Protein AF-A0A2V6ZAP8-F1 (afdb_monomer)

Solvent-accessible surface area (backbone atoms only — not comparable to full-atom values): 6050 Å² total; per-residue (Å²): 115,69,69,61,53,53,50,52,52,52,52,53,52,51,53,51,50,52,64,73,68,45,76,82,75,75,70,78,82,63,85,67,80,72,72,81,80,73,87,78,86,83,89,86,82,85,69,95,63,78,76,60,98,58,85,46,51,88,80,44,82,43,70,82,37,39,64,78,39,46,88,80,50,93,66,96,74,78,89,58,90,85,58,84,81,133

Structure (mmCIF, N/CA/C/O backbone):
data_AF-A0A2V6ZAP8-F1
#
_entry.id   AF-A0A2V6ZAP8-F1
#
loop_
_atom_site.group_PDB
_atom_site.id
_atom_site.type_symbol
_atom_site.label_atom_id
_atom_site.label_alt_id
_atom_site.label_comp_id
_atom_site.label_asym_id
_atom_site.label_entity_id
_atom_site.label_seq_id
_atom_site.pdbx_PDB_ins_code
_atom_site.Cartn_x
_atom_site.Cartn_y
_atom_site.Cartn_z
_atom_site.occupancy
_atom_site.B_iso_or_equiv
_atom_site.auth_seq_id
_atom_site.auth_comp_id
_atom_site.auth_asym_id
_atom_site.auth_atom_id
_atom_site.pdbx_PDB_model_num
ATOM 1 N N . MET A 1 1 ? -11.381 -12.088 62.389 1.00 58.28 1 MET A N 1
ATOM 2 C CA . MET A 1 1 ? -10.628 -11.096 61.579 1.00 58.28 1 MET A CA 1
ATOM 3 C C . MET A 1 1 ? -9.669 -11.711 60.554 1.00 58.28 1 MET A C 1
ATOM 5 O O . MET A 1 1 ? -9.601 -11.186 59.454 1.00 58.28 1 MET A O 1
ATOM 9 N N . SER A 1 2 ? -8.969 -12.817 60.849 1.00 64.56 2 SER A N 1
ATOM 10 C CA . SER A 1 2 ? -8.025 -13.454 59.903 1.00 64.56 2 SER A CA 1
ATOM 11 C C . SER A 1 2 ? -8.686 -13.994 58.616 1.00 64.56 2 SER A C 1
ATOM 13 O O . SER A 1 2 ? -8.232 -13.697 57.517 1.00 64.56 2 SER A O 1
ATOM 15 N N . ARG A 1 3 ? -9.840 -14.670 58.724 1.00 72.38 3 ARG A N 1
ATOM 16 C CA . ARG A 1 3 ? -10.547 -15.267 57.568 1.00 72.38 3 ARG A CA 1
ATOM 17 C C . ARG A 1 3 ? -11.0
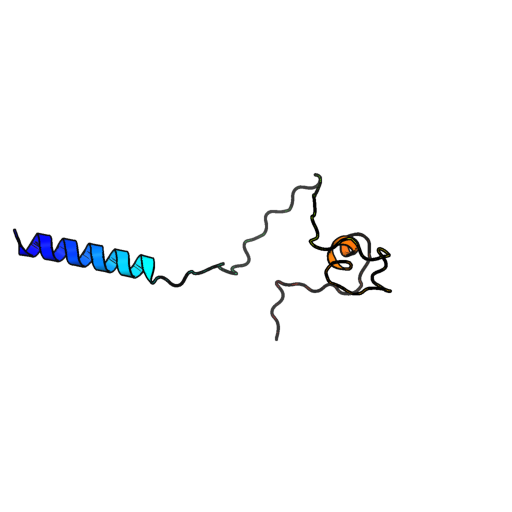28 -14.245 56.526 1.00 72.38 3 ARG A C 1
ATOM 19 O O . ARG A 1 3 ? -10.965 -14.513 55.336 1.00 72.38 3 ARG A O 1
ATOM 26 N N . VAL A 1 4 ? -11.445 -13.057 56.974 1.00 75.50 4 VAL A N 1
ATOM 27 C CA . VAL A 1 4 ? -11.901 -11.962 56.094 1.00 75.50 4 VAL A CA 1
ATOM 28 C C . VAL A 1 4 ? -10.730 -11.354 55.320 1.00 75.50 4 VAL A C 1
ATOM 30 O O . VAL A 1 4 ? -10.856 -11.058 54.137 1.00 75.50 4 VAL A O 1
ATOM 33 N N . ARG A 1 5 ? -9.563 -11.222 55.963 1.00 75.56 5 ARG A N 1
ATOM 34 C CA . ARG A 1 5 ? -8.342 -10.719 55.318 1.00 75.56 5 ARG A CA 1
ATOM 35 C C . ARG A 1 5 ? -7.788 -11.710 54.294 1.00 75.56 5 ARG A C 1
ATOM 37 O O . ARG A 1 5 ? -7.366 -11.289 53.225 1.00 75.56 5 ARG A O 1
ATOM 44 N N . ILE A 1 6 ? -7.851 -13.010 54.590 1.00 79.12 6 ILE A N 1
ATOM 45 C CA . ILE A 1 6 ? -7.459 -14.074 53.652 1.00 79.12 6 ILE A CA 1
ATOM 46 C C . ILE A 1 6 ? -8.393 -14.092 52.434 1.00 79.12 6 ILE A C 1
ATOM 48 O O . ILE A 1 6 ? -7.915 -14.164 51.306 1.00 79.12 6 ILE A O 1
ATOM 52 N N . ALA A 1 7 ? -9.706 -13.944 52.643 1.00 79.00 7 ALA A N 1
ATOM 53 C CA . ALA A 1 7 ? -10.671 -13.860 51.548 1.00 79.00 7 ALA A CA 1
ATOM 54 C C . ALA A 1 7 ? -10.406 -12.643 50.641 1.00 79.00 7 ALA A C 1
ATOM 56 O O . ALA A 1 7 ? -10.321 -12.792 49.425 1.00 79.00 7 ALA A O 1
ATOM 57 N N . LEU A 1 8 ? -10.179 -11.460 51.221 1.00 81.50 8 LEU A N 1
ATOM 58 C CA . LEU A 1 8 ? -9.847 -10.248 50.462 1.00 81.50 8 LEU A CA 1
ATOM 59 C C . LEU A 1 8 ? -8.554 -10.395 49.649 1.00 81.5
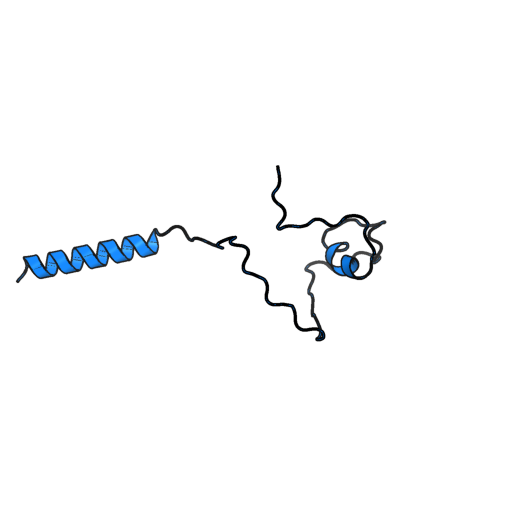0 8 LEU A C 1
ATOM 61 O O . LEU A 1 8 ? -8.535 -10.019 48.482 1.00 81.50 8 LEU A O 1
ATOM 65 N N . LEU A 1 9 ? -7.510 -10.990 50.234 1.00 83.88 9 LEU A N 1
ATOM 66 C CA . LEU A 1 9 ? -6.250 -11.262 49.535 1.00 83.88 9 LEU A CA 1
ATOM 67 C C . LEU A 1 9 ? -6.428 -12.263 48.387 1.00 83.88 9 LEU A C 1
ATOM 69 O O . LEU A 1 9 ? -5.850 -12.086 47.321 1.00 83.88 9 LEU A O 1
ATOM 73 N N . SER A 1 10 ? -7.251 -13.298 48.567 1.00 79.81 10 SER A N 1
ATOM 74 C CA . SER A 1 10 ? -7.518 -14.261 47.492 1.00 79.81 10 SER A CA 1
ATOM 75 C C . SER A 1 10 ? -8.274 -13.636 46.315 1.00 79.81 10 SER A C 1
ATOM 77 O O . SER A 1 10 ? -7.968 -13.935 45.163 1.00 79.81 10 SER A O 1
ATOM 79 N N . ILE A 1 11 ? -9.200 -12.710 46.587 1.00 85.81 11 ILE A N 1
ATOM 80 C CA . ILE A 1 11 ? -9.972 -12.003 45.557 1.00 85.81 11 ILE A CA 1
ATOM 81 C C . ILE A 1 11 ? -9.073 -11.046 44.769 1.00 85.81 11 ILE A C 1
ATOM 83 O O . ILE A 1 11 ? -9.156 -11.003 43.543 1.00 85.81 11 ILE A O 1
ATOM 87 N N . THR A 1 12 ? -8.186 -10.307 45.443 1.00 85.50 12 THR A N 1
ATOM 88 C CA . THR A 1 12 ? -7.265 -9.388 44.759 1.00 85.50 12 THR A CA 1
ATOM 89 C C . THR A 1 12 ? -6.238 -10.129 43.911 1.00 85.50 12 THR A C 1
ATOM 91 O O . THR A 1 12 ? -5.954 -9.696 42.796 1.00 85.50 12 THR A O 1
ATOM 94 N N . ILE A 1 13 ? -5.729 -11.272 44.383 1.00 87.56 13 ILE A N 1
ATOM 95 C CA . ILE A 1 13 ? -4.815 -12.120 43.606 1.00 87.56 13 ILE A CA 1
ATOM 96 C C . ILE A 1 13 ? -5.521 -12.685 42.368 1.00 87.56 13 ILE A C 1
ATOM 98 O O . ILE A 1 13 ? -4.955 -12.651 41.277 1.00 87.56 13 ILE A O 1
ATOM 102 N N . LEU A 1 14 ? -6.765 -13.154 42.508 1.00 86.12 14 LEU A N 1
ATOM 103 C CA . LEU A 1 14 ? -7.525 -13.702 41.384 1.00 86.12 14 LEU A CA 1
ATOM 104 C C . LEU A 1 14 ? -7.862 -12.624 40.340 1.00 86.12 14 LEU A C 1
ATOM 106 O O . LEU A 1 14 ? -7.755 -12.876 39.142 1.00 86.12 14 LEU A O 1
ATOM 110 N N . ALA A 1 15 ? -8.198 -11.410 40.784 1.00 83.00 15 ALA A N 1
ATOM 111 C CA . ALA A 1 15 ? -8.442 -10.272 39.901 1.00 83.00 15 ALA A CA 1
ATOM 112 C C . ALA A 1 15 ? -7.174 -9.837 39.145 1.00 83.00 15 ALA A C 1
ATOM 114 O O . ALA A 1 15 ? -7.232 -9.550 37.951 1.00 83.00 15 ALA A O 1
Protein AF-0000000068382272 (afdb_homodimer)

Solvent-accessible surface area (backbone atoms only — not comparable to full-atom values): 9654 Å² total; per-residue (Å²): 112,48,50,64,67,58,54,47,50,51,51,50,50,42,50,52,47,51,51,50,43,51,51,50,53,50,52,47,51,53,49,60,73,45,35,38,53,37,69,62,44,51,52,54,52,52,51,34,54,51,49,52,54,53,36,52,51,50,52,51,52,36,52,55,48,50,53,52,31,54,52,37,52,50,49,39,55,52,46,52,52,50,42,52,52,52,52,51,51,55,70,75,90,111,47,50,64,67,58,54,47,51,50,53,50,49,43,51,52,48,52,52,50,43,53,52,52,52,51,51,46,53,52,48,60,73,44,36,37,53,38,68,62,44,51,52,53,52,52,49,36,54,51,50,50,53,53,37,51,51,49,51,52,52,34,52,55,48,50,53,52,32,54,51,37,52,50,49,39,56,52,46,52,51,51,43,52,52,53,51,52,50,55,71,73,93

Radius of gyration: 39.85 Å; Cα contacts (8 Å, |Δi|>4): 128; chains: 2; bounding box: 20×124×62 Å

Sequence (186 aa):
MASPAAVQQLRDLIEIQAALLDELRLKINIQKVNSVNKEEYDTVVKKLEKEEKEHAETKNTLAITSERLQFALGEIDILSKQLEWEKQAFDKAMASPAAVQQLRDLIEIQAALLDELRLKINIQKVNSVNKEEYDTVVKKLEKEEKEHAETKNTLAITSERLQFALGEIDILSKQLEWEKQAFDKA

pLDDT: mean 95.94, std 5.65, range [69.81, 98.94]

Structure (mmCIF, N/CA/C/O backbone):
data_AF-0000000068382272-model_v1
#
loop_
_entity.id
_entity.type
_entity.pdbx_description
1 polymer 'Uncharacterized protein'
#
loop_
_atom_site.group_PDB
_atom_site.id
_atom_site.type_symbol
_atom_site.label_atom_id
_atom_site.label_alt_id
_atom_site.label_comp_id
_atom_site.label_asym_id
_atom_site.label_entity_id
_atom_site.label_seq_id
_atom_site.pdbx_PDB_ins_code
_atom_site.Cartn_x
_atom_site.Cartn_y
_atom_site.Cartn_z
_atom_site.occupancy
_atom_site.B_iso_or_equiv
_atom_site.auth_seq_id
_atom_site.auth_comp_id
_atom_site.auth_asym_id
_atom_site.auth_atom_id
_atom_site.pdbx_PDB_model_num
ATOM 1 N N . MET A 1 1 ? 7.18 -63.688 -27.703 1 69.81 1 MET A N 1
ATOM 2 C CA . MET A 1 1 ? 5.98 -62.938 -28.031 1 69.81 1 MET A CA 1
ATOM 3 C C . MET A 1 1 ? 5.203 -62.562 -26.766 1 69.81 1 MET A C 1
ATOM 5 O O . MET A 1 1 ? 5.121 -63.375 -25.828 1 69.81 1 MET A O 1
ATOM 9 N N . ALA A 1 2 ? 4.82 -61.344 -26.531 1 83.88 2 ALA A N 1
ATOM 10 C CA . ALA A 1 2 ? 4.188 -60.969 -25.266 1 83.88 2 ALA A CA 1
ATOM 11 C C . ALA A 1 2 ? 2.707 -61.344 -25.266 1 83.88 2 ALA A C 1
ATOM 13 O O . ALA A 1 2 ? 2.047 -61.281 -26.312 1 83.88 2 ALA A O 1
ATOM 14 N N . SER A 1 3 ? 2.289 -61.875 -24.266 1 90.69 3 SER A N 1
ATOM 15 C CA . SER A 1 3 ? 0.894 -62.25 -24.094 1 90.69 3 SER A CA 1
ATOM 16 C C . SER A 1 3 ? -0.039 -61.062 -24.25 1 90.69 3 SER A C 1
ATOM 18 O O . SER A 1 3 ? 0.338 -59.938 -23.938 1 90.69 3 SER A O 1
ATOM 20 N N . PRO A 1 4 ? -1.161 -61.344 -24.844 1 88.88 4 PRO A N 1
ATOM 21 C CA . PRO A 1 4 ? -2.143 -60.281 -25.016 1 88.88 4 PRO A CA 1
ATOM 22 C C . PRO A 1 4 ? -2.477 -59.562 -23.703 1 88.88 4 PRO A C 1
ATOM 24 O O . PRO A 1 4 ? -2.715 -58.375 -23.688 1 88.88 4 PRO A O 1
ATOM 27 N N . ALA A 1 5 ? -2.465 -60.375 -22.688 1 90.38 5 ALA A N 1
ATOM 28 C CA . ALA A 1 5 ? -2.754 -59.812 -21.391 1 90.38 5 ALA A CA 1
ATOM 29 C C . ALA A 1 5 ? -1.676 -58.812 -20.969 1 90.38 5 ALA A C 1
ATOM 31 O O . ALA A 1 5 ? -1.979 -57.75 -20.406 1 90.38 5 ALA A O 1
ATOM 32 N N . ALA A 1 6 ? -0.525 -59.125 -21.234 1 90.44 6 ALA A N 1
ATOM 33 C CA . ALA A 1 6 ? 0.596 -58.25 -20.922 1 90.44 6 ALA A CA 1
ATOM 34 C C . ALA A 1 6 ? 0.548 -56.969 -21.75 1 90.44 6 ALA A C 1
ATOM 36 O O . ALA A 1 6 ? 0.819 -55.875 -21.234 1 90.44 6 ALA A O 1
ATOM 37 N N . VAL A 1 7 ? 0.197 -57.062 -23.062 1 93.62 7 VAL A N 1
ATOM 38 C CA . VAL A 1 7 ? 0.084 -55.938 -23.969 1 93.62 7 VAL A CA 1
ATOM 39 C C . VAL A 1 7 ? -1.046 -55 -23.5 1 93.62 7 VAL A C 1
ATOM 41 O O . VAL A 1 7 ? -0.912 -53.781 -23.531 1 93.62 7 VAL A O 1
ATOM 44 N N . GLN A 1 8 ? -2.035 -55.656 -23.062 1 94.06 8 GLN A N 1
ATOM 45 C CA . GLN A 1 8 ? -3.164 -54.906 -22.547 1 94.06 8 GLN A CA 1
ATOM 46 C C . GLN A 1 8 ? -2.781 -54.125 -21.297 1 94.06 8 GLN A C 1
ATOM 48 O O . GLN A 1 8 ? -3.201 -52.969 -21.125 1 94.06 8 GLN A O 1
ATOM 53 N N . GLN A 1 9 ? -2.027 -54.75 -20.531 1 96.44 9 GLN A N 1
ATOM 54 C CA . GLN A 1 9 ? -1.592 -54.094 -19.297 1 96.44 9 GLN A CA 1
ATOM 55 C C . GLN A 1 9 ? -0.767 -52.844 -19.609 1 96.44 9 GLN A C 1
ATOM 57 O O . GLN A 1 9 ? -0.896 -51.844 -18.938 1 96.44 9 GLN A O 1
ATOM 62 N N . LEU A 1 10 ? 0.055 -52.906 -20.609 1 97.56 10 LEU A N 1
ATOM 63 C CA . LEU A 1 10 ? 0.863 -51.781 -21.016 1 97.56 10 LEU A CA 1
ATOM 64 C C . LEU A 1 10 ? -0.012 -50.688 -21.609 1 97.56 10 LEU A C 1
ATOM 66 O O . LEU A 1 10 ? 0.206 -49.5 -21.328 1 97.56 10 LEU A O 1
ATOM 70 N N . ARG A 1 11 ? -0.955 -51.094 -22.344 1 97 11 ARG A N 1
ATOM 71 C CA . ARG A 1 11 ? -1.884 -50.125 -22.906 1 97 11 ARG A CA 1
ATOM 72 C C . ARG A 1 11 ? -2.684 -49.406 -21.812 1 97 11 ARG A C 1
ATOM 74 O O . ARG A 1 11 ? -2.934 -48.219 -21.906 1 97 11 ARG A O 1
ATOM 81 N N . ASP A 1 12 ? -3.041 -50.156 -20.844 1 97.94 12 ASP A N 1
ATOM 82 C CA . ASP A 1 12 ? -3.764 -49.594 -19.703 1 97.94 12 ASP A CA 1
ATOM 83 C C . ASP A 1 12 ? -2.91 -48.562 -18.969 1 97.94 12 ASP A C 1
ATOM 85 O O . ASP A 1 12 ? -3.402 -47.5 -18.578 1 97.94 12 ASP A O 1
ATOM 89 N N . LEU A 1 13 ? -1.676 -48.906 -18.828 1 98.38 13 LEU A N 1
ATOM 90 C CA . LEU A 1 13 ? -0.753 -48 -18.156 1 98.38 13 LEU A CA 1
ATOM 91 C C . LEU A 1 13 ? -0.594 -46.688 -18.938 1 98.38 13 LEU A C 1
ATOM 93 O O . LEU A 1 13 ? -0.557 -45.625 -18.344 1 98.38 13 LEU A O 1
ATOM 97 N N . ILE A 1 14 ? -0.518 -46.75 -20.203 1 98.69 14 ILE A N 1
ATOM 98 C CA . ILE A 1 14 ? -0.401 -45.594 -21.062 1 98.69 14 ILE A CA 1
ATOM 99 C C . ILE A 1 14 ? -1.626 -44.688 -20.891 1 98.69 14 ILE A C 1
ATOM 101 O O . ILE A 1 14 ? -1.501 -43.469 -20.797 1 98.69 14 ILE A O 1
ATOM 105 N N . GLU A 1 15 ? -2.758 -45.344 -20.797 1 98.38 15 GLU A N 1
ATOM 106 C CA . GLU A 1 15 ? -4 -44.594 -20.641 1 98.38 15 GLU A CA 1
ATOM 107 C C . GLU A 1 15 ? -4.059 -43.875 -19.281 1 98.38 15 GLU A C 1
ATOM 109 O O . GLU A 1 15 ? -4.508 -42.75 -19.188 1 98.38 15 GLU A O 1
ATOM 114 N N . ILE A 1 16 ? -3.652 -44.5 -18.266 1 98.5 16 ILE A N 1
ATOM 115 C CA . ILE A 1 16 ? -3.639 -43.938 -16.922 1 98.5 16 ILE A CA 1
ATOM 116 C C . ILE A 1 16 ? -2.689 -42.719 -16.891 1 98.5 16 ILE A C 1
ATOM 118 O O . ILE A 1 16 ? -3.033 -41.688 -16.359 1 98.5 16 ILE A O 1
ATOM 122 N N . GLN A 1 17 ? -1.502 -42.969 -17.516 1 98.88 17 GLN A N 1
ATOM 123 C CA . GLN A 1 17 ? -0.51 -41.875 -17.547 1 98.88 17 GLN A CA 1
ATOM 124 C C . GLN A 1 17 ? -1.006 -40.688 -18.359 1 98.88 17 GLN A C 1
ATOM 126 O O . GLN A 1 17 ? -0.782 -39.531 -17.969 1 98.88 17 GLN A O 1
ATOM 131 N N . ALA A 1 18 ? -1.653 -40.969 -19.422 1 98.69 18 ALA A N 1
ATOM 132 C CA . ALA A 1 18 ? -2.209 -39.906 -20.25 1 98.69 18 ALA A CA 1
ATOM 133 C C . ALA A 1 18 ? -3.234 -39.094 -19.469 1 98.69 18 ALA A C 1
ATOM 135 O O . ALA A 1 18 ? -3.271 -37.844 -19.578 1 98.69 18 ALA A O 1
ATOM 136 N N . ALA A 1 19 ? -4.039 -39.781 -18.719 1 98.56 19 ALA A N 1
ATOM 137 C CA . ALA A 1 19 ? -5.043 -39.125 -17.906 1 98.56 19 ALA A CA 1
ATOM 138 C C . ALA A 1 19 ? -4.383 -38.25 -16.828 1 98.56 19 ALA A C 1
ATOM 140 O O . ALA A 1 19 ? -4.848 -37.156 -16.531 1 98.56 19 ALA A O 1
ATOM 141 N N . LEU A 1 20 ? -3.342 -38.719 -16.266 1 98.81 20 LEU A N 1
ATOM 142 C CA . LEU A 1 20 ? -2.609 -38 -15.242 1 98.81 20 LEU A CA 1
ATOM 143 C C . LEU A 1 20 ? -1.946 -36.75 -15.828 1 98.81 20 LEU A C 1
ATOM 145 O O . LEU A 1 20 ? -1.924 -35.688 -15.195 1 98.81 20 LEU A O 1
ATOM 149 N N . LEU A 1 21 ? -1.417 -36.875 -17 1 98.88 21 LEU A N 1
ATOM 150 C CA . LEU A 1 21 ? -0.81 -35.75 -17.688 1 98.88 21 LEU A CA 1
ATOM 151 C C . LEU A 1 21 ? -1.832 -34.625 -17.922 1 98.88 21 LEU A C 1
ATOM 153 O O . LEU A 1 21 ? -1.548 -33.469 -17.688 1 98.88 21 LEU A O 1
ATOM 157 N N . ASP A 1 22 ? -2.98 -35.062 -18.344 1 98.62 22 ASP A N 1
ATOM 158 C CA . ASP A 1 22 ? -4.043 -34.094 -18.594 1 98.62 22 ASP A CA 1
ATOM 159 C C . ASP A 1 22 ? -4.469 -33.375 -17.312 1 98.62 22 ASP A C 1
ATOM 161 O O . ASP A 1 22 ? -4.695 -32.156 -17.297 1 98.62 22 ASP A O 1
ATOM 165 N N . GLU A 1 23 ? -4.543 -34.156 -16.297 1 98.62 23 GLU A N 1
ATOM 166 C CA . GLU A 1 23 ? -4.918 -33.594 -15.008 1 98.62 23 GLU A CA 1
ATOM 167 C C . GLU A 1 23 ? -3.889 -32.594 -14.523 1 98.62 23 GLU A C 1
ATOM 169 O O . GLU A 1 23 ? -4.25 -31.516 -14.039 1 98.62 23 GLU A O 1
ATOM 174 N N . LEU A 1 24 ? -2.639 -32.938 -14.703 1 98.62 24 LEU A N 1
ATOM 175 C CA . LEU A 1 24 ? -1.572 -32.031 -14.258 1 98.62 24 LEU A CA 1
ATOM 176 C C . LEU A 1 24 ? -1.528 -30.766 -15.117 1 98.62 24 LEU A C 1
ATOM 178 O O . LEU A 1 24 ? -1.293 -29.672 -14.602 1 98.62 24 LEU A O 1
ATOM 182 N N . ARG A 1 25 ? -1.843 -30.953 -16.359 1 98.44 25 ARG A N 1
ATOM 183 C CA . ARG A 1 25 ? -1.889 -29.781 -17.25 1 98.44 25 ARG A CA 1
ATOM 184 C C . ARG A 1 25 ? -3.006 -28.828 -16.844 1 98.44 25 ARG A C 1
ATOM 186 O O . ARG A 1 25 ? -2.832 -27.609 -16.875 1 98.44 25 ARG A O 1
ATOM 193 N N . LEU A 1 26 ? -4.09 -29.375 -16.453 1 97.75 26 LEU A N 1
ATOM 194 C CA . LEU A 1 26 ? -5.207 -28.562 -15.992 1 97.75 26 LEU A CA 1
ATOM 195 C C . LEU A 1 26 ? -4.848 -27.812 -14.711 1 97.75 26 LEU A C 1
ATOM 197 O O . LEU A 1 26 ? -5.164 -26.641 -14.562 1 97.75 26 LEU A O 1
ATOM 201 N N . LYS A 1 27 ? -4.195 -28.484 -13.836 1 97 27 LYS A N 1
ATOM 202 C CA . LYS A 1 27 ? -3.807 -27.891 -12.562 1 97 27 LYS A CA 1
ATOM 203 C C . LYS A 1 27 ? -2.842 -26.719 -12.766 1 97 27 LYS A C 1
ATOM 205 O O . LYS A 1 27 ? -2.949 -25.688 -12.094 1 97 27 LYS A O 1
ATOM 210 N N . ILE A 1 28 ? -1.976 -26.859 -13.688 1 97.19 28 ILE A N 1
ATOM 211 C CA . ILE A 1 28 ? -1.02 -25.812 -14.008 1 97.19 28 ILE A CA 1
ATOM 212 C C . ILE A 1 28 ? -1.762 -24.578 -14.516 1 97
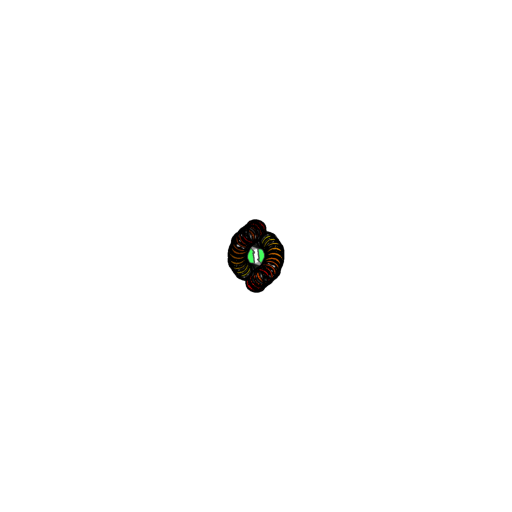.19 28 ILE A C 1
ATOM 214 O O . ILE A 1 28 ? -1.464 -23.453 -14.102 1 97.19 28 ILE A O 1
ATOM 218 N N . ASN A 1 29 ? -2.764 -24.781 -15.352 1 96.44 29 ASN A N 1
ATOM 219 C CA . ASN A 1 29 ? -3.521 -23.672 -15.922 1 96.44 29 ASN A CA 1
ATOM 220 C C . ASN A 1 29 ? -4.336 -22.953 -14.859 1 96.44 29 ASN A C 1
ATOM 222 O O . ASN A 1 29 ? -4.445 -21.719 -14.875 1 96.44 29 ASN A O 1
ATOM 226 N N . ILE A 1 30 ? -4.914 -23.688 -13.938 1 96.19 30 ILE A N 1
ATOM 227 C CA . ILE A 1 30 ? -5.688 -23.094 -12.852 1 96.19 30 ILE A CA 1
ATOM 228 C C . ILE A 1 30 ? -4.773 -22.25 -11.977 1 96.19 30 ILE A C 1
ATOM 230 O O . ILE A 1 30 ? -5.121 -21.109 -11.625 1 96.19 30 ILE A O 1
= = = = =
*AIM OF THE TASK*:
Lines containing the word "accessible" are to be pulled from the records and copied.

*WRITTEN SOLUTION*:
Solvent-accessible surface area (backbone atoms only — not comparable to full-atom values): 6050 Å² total; per-residue (Å²): 115,69,69,61,53,53,50,52,52,52,52,53,52,51,53,51,50,52,64,73,68,45,76,82,75,75,70,78,82,63,85,67,80,72,72,81,80,73,87,78,86,83,89,86,82,85,69,95,63,78,76,60,98,58,85,46,51,88,80,44,82,43,70,82,37,39,64,78,39,46,88,80,50,93,66,96,74,78,89,58,90,85,58,84,81,133
Solvent-accessible surface area (backbone atoms only — not comparable to full-atom values): 9654 Å² total; per-residue (Å²): 112,48,50,64,67,58,54,47,50,51,51,50,50,42,50,52,47,51,51,50,43,51,51,50,53,50,52,47,51,53,49,60,73,45,35,38,53,37,69,62,44,51,52,54,52,52,51,34,54,51,49,52,54,53,36,52,51,50,52,51,52,36,52,55,48,50,53,52,31,54,52,37,52,50,49,39,55,52,46,52,52,50,42,52,52,52,52,51,51,55,70,75,90,111,47,50,64,67,58,54,47,51,50,53,50,49,43,51,52,48,52,52,50,43,53,52,52,52,51,51,46,53,52,48,60,73,44,36,37,53,38,68,62,44,51,52,53,52,52,49,36,54,51,50,50,53,53,37,51,51,49,51,52,52,34,52,55,48,50,53,52,32,54,51,37,52,50,49,39,56,52,46,52,51,51,43,52,52,53,51,52,50,55,71,73,93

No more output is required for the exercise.